Each cell comes with a finite set of instructions encoded in its DNA. Life, however, is unpredictable, and when circumstances change, animals need flexibility to acclimate. Now, U.S. National Science Foundation-supported research led by Joshua Rosenthal of the Marine Biological Laboratory and colleagues indicates that octopuses and their close relatives elegantly adjust to environmental challenges by tinkering with their RNA — an intermediary molecule that conveys DNA’s directions.
In a study appearing in the journal Cell, the researchers document an enormous uptick in RNA editing when octopuses, squid and cuttlefish, known as coleoid cephalopods, acclimate to cold water.
After cooling the octopuses’ tanks, the team saw increases in protein-altering activity at more than 13,000 RNA sites in the animals’ nervous systems. In two of these cases, they investigated how swapping out a single letter of the RNA molecule’s code alters the function of proteins the neurons produce.
Through RNA editing, the cephalopods appear to have found a unique way of tweaking their own physiology, according to Rosenthal.
“We’re used to thinking all living things are preprogrammed from birth with a certain set of instructions,” he says. “The idea the environment can influence that genetic information, as we’ve shown in cephalopods, is a new concept.”
A cell’s molecular machinery transcribes the instructions encoded in DNA into RNA, some of which goes on to make protein. Researchers have learned that cells have the capacity to swap one member of the four-letter genetic code, adenosine, for a substitute molecule, inosine, which behaves like guanosine, another one of the original four. While the same process occurs in humans and most other animals, it only rarely affects RNA that’s bound to produce protein.

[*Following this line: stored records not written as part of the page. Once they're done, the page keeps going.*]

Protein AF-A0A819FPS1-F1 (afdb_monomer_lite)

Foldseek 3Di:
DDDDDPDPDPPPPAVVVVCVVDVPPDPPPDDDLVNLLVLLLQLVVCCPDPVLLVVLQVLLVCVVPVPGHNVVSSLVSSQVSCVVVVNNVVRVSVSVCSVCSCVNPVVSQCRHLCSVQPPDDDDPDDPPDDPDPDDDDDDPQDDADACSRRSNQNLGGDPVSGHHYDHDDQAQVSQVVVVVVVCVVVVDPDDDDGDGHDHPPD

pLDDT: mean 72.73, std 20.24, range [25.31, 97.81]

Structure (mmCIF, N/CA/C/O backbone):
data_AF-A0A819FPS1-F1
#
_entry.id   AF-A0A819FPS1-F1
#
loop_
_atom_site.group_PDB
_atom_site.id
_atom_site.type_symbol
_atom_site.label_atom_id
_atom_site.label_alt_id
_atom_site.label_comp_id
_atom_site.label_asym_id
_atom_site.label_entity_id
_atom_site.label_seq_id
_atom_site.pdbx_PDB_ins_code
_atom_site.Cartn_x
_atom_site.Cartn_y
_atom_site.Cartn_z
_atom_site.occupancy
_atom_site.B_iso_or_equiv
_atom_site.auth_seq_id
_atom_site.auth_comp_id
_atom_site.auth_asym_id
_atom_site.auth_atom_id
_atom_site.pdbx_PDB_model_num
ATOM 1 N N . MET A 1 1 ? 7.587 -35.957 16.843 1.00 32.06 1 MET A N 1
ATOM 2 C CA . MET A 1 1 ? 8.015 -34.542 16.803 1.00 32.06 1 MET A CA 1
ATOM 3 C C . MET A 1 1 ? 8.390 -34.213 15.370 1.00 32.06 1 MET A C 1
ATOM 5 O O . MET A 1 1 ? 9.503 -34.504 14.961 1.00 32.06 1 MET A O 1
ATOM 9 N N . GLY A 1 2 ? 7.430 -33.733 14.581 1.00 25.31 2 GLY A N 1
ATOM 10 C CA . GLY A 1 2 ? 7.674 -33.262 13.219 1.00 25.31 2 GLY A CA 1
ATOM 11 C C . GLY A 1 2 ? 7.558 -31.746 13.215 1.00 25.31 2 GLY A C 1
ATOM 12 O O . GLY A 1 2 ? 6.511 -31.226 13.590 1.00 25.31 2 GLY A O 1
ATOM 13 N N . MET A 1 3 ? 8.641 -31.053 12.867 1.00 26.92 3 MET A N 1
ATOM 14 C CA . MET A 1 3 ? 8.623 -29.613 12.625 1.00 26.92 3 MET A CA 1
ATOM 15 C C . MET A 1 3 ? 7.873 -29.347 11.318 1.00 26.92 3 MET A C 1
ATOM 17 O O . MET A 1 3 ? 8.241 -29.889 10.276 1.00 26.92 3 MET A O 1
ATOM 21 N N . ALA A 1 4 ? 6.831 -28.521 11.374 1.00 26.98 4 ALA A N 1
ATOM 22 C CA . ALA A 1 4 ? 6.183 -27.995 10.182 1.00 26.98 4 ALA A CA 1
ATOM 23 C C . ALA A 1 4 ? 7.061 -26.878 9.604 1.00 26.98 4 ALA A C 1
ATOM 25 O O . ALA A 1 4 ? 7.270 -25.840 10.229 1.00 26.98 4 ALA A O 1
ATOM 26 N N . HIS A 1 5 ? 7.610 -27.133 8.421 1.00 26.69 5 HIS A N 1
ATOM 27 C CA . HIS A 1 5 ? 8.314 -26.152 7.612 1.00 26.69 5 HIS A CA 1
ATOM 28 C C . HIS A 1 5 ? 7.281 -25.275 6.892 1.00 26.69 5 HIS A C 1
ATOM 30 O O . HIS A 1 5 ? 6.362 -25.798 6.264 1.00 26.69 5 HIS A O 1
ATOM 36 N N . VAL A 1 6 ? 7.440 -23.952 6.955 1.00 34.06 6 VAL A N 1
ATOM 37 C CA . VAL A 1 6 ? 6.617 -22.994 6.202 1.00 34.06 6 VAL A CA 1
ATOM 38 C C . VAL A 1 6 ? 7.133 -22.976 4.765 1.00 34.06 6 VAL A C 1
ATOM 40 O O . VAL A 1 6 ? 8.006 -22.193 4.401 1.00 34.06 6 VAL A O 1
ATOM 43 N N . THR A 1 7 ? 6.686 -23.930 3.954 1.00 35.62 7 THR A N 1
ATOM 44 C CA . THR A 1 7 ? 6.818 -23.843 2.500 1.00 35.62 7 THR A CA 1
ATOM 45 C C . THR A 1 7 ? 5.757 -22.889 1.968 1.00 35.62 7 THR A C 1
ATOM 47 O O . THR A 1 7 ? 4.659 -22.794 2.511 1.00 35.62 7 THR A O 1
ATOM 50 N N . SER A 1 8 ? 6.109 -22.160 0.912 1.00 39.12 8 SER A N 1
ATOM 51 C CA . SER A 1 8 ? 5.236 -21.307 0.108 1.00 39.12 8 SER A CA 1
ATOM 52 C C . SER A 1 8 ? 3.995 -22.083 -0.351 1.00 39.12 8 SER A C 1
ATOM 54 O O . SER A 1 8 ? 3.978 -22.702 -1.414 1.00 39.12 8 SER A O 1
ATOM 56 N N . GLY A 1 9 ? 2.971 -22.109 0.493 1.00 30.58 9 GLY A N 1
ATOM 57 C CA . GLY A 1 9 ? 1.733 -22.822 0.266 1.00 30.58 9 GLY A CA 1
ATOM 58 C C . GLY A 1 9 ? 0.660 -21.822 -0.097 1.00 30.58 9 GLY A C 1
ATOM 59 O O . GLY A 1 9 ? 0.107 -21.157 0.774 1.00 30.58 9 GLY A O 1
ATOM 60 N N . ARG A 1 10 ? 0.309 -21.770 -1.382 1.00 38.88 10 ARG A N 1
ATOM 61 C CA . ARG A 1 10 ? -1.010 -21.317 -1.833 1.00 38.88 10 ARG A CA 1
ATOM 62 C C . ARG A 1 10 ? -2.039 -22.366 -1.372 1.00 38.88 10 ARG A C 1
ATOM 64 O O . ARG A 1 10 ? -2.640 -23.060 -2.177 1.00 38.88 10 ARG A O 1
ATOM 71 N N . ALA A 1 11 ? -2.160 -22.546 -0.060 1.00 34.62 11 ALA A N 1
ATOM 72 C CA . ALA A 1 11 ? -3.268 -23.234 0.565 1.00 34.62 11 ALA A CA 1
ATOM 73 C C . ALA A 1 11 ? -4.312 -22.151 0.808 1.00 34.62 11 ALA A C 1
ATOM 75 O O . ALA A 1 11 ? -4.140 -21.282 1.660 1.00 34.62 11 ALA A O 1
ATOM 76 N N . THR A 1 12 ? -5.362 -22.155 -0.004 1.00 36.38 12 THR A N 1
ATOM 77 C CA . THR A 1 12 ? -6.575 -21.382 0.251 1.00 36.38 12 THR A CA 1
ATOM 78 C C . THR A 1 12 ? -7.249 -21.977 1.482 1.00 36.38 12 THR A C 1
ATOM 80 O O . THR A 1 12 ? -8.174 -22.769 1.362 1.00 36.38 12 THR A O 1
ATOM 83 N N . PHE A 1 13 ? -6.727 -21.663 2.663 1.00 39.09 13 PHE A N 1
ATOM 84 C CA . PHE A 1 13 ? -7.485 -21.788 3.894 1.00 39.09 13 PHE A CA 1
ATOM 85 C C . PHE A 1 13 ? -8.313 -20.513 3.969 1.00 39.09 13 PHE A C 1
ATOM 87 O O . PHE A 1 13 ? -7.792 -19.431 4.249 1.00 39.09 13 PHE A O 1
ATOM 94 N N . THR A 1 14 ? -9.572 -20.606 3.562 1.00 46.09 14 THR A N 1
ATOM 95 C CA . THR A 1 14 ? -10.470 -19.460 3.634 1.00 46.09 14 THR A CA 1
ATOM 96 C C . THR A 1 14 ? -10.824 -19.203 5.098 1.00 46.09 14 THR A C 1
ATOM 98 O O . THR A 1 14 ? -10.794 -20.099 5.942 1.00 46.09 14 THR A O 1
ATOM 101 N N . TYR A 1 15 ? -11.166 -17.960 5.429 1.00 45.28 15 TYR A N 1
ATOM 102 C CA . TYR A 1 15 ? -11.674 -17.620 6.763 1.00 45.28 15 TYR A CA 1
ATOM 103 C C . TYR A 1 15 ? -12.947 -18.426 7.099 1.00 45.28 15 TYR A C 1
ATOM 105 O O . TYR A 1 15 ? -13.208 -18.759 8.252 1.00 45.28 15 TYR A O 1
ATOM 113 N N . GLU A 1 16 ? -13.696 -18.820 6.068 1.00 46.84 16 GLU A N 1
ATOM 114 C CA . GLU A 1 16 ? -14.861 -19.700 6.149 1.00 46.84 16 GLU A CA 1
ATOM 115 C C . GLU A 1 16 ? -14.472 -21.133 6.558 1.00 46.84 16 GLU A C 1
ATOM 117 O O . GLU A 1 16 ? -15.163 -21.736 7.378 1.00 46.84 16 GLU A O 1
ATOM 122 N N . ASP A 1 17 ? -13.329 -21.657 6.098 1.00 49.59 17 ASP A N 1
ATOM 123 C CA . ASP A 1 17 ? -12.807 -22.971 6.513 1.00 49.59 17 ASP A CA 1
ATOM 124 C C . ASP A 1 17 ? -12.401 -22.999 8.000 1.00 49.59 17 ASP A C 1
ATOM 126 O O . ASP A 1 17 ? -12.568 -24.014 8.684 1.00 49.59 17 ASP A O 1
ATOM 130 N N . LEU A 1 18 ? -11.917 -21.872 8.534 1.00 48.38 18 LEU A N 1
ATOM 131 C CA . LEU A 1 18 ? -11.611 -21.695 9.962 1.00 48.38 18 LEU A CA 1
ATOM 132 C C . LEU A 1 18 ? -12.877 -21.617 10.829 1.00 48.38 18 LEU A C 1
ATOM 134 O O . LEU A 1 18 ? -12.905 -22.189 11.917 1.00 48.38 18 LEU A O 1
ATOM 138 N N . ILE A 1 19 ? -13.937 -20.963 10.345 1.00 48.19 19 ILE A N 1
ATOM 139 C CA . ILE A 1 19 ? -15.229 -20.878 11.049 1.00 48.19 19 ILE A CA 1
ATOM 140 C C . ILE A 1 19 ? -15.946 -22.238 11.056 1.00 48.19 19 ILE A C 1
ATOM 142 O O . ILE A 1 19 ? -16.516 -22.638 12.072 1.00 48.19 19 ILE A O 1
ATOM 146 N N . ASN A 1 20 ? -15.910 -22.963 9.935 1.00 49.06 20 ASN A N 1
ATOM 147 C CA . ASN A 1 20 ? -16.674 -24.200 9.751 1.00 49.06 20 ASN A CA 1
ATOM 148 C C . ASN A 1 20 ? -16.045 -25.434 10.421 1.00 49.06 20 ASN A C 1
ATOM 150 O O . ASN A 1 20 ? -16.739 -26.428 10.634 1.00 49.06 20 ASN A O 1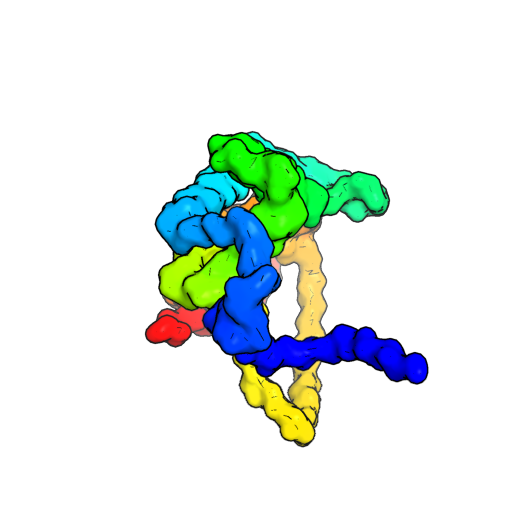
ATOM 154 N N . SER A 1 21 ? -14.754 -25.395 10.765 1.00 48.38 21 SER A N 1
ATOM 155 C CA . SER A 1 21 ? -14.036 -26.539 11.349 1.00 48.38 21 SER A CA 1
ATOM 156 C C . SER A 1 21 ? -14.081 -26.606 12.883 1.00 48.38 21 SER A C 1
ATOM 158 O O . SER A 1 21 ? -13.853 -27.680 13.438 1.00 48.38 21 SER A O 1
ATOM 160 N N . ASN A 1 22 ? -14.425 -25.516 13.580 1.00 42.44 22 ASN A N 1
ATOM 161 C CA . ASN A 1 22 ? -14.683 -25.520 15.026 1.00 42.44 22 ASN A CA 1
ATOM 162 C C . ASN A 1 22 ? -15.560 -24.318 15.452 1.00 42.44 22 ASN A C 1
ATOM 164 O O . ASN A 1 22 ? -15.038 -23.232 15.717 1.00 42.44 22 ASN A O 1
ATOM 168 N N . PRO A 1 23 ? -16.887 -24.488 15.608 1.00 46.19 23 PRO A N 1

The scientists focused on the effects of one factor, temperature, in the nervous system. Temperature matters because it governs the activity of enzymes, which in turn drive chemical reactions crucial to all physiological processes.

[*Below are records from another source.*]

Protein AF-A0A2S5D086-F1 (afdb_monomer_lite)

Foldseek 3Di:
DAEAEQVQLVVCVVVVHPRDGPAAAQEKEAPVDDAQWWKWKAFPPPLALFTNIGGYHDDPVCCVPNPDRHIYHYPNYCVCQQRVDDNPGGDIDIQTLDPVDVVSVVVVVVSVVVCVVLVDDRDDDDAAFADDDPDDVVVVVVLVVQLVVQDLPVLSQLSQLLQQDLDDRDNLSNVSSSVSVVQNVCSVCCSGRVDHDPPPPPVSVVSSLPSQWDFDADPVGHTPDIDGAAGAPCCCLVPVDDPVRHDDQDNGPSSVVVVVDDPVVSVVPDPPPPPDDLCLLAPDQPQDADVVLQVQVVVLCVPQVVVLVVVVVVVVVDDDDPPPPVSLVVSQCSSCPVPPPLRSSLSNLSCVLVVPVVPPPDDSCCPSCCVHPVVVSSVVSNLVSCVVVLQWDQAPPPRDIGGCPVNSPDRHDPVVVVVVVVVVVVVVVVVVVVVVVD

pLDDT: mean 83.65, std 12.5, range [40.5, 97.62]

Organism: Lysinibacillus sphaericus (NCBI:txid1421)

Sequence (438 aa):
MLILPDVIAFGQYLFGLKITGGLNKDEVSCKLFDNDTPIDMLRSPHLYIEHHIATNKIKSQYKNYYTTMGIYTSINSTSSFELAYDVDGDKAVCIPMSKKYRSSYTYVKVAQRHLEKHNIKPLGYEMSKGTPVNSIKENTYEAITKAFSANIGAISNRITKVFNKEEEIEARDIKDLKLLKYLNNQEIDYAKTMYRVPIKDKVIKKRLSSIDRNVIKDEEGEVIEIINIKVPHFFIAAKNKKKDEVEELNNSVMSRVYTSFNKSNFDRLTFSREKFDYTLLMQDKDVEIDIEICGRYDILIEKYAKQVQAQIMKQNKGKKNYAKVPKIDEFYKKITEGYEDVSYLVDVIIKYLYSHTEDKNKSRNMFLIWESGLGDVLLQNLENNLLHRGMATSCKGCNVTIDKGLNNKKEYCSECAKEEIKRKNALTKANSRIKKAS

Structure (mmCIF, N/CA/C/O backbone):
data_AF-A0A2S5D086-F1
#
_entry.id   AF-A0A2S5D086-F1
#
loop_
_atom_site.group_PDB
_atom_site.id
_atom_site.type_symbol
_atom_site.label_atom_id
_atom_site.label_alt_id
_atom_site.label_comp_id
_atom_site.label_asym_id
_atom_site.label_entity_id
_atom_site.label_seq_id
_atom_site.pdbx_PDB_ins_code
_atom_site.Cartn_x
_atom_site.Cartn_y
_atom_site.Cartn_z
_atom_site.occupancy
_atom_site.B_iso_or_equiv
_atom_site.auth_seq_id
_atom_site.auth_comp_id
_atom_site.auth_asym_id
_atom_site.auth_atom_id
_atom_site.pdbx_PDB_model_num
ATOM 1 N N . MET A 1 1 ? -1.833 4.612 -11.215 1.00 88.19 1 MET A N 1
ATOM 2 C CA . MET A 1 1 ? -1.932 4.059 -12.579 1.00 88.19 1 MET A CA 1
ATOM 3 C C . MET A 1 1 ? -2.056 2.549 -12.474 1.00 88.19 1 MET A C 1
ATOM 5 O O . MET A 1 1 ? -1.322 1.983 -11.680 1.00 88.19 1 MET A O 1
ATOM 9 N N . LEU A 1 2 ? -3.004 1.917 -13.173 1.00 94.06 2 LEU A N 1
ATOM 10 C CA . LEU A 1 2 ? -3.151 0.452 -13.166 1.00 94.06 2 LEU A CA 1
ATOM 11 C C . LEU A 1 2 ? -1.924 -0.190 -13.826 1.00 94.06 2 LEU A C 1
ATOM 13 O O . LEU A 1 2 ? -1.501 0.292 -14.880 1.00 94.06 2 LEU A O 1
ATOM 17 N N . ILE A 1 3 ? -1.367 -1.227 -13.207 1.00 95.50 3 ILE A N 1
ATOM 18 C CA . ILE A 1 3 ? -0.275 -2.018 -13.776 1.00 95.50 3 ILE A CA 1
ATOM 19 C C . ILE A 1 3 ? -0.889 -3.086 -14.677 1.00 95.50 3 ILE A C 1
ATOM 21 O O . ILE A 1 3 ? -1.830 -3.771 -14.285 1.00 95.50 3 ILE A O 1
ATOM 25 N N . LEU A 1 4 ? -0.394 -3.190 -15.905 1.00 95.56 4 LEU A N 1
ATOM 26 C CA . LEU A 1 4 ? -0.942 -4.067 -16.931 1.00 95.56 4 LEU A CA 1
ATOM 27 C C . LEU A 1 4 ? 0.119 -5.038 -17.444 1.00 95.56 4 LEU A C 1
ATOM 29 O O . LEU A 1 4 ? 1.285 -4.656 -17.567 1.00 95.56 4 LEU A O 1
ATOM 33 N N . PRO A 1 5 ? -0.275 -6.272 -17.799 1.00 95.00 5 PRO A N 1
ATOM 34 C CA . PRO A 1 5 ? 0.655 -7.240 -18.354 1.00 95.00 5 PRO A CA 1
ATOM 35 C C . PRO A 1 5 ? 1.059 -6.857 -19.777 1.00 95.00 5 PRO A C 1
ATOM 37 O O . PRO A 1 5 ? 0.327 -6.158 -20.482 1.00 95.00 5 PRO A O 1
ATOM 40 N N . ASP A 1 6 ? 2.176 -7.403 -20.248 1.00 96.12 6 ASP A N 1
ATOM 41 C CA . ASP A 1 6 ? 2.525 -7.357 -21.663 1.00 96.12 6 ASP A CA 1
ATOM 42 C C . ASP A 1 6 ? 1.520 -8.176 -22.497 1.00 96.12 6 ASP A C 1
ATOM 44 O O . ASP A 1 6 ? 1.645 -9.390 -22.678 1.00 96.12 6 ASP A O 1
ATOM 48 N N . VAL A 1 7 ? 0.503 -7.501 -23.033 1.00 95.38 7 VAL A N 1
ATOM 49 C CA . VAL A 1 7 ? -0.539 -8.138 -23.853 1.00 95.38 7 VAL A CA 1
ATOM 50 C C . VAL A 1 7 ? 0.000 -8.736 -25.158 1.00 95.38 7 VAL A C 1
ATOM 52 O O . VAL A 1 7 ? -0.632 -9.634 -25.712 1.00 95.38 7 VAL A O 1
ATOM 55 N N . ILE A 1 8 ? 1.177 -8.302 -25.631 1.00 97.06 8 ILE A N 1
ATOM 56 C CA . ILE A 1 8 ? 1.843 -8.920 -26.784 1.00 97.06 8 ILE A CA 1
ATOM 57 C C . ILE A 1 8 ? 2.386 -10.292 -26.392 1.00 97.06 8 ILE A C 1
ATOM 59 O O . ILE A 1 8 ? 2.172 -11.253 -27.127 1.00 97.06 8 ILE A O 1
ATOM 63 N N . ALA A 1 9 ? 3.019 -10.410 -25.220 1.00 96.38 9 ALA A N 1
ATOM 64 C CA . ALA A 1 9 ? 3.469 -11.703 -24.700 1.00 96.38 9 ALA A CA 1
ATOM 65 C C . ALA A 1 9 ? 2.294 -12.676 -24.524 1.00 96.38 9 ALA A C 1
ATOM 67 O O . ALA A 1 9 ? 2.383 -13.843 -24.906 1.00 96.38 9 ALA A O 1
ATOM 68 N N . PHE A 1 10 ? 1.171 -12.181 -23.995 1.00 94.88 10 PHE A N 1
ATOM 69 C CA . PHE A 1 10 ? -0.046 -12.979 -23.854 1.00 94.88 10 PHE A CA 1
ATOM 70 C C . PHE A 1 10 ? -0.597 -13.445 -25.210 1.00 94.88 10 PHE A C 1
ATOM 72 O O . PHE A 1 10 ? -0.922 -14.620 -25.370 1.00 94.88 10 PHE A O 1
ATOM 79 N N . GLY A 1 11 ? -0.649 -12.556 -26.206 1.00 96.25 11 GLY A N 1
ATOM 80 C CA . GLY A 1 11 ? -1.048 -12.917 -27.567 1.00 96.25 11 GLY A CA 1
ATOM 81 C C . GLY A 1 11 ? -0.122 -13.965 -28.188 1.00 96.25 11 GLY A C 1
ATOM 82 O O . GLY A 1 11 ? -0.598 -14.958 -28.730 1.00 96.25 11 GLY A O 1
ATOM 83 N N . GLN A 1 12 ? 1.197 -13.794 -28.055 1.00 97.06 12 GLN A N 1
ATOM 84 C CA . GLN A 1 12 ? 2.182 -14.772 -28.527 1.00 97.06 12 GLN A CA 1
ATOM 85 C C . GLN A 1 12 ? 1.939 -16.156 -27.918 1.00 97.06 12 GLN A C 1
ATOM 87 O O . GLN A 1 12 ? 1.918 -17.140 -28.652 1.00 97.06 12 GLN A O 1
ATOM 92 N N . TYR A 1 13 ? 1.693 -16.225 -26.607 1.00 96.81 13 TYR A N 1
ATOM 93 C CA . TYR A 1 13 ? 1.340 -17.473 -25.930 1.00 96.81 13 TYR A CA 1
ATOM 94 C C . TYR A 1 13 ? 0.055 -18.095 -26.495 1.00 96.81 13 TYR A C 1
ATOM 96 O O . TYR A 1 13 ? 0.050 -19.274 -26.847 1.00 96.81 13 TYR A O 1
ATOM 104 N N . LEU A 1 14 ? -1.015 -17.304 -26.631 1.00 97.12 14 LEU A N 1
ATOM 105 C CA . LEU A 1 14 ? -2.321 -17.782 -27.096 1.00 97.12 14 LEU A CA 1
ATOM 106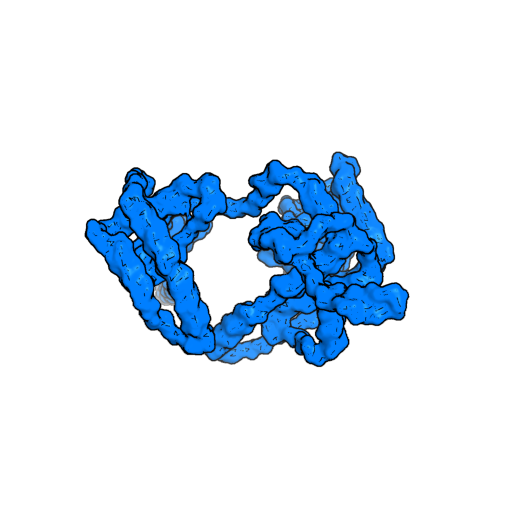 C C . LEU A 1 14 ? -2.265 -18.384 -28.508 1.00 97.12 14 LEU A C 1
ATOM 108 O O . LEU A 1 14 ? -2.965 -19.352 -28.794 1.00 97.12 14 LEU A O 1
ATOM 112 N N . PHE A 1 15 ? -1.423 -17.825 -29.378 1.00 97.06 15 PHE A N 1
ATOM 113 C CA . PHE A 1 15 ? -1.258 -18.278 -30.761 1.00 97.06 15 PHE A CA 1
ATOM 114 C C . PHE A 1 15 ? -0.098 -19.267 -30.959 1.00 97.06 15 PHE A C 1
ATOM 116 O O . PHE A 1 15 ? 0.238 -19.582 -32.098 1.00 97.06 15 PHE A O 1
ATOM 123 N N . GLY A 1 16 ? 0.525 -19.763 -29.883 1.00 95.75 16 GLY A N 1
ATOM 124 C CA . GLY A 1 16 ? 1.619 -20.739 -29.975 1.00 95.75 16 GLY A CA 1
ATOM 125 C C . GLY A 1 16 ? 2.900 -20.191 -30.619 1.00 95.75 16 GLY A C 1
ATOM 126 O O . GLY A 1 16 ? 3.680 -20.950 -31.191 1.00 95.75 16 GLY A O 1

Like other cephalopods, the California two-spot octopus, Octopus bimaculoides, they studied cannot generate its own body heat to counteract the temperature drops that accompany tides, changes in water depth and seasons.
After acclimating octopuses to temperatures at the warm end of their natural range (22 degrees C/ 72 degrees F) and the cool end (about 13 degrees C / 55 degrees F), the researchers examined their RNA. Within the molecular code, they tracked activity at locations where they already knew editing occurs. In the octopuses in the cold tanks, they found significant increases in the protein-altering one-letter change at 13,285 sites. For those in the warm tanks, they found upticks at 550 such places.
“The discovery that shifts in water temperature cause rapid editing of the genetic information that codes for proteins key to nervous system function points to an ingenious mechanism by which octopuses, and potentially other animals, can adjust to change and achieve resilience in the face of environmental challenges,” said Edda Thiels, a program director in NSF’s Division of Integrative Organismal Systems.